U.S. Military Interpreters May Not Be Making the Grade

By Angelica Jimenez–

Despite being unable to speak Afghan languages, ABC News reports on a lawsuit that claims more than 25 percent of translators are ill-equipped to serve on the battlefield with American soldiers.

Paul Funk, a former employee and Vietnam veteran, alleged that applicants who failed language proficiency tests were still given passing grades.  The highly demanded and lucrative position play an extremely valuable role to American soldiers, some of who have compared the importance of a skilled translator to that of a useful weapon or “sturdy body of armor.”

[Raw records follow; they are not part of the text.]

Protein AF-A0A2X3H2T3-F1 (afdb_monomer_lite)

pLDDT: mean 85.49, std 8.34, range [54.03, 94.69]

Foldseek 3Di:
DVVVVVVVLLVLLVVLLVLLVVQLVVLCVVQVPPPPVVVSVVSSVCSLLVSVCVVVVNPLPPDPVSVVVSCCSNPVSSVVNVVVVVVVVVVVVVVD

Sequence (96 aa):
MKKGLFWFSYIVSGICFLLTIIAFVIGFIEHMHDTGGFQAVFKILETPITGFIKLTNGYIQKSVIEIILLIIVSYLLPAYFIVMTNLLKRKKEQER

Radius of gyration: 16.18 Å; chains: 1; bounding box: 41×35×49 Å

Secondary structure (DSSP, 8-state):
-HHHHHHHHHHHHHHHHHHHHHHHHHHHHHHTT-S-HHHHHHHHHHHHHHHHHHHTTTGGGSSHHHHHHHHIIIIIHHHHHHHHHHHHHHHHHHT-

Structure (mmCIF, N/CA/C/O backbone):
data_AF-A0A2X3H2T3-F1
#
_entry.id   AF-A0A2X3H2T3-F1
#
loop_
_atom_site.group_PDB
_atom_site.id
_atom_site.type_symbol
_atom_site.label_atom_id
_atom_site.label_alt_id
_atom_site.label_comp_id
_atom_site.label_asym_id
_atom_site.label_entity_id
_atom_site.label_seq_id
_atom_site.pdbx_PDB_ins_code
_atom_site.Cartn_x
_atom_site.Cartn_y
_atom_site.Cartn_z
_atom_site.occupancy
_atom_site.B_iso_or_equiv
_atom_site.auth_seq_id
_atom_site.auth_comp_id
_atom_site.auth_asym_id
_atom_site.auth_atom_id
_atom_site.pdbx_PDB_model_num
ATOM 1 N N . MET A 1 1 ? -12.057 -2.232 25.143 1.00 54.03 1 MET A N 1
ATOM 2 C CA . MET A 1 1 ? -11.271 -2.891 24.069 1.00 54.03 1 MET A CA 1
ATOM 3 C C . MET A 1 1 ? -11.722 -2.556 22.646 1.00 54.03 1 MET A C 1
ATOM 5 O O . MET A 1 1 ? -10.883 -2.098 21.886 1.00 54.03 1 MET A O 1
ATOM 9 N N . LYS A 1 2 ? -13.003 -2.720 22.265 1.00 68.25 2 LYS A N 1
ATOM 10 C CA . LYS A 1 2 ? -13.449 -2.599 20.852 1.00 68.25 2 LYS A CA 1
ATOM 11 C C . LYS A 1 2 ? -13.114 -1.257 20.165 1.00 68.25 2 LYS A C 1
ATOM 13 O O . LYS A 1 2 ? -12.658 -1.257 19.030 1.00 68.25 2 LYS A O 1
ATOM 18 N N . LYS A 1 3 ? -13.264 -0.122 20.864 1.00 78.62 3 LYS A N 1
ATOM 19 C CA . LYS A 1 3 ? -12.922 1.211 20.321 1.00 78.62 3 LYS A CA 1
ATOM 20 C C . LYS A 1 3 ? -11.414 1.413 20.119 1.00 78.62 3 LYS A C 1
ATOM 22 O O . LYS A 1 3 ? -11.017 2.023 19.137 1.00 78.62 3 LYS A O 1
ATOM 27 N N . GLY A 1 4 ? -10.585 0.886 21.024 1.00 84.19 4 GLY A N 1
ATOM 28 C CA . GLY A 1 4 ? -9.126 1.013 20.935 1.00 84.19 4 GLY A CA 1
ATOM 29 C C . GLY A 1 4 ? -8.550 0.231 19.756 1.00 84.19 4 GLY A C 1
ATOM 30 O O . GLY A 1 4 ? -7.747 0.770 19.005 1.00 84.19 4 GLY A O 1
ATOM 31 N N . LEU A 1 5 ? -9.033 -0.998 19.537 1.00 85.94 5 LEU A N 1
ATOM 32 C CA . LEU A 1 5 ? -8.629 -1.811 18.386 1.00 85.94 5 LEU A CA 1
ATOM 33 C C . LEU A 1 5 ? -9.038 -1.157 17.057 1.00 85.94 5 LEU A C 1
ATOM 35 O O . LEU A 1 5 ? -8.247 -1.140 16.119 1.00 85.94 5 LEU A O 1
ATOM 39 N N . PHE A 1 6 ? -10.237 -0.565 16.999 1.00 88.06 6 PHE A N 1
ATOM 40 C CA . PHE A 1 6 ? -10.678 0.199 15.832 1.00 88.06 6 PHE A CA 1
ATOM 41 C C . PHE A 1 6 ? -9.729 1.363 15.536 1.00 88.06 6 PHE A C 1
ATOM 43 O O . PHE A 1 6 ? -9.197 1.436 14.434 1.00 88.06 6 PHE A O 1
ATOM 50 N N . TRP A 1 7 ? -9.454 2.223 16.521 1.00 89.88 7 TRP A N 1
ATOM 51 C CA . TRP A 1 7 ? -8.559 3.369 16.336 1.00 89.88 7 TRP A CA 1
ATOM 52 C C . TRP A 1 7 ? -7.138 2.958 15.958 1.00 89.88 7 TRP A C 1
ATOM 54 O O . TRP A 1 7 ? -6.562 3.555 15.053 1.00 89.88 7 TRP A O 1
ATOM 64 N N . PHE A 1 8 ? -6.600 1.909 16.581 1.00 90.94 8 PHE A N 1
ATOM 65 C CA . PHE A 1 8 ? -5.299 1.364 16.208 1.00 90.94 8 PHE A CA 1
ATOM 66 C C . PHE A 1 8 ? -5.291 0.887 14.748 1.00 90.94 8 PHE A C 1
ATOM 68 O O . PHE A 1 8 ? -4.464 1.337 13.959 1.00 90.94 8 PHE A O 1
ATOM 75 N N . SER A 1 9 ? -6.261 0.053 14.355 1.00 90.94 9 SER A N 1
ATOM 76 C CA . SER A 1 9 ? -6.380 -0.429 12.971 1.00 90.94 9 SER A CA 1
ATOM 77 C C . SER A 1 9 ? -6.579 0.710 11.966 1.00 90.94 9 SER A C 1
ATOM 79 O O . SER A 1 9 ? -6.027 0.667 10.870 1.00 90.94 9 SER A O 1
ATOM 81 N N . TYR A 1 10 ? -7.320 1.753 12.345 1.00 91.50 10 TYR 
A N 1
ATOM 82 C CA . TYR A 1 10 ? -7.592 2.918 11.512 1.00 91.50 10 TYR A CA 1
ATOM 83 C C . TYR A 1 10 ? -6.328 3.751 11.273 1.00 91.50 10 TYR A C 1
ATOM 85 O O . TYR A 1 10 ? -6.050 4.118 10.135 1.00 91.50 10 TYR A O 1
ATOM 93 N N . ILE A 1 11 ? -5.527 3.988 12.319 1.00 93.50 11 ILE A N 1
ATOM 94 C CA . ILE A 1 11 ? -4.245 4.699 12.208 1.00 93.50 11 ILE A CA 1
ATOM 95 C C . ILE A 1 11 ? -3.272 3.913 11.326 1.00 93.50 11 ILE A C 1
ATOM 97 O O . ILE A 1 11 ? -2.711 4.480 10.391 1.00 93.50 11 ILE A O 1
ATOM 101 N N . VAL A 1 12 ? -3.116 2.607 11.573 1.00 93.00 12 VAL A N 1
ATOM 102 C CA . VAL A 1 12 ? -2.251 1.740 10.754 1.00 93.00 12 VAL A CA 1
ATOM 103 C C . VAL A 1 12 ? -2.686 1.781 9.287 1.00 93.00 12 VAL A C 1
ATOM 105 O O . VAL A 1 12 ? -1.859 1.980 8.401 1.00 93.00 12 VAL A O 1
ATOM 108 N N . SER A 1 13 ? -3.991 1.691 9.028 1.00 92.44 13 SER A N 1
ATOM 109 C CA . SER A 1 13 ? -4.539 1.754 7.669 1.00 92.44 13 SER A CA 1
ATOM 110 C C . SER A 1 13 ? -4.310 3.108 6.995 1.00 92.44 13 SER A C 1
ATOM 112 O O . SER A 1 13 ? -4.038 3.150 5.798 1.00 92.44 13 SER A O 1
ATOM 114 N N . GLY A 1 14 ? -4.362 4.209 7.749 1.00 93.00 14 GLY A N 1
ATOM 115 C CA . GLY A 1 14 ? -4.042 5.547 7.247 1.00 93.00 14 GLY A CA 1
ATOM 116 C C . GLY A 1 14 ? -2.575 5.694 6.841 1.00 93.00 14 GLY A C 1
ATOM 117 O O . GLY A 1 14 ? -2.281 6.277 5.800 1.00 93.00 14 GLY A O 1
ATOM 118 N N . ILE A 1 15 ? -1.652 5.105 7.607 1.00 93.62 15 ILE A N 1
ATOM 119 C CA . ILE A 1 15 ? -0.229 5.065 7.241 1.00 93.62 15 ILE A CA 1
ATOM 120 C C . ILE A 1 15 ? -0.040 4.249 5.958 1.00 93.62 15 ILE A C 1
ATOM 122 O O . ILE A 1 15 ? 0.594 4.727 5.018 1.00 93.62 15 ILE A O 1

Translators earn around $200,000, and the need has grown significantly.  Funk claims the qualified pool is tiny, but the contractor, Mission Essential Personnel, who holds a $1.4 billion contract, seems to have no shortage of translators.

There have been many cases where soldiers out in the field have received messages from town elders of nearby ambushes, but the translator was unable to relay the message, putting soldiers’ lives at risk.

Even the test methods where an applicant takes the test over the phone and then receives a written test by an outside vendor indicate it is ripe for fraud and abuse.  The financial resources are available, so soldiers’ interests and lives should be a top priority.

The lack of attention and uproar is surprising especially considering the spotlight on Pastor Terry Jones who remains on the fence about his plan to burn the Koran on the anniversary of 9/11.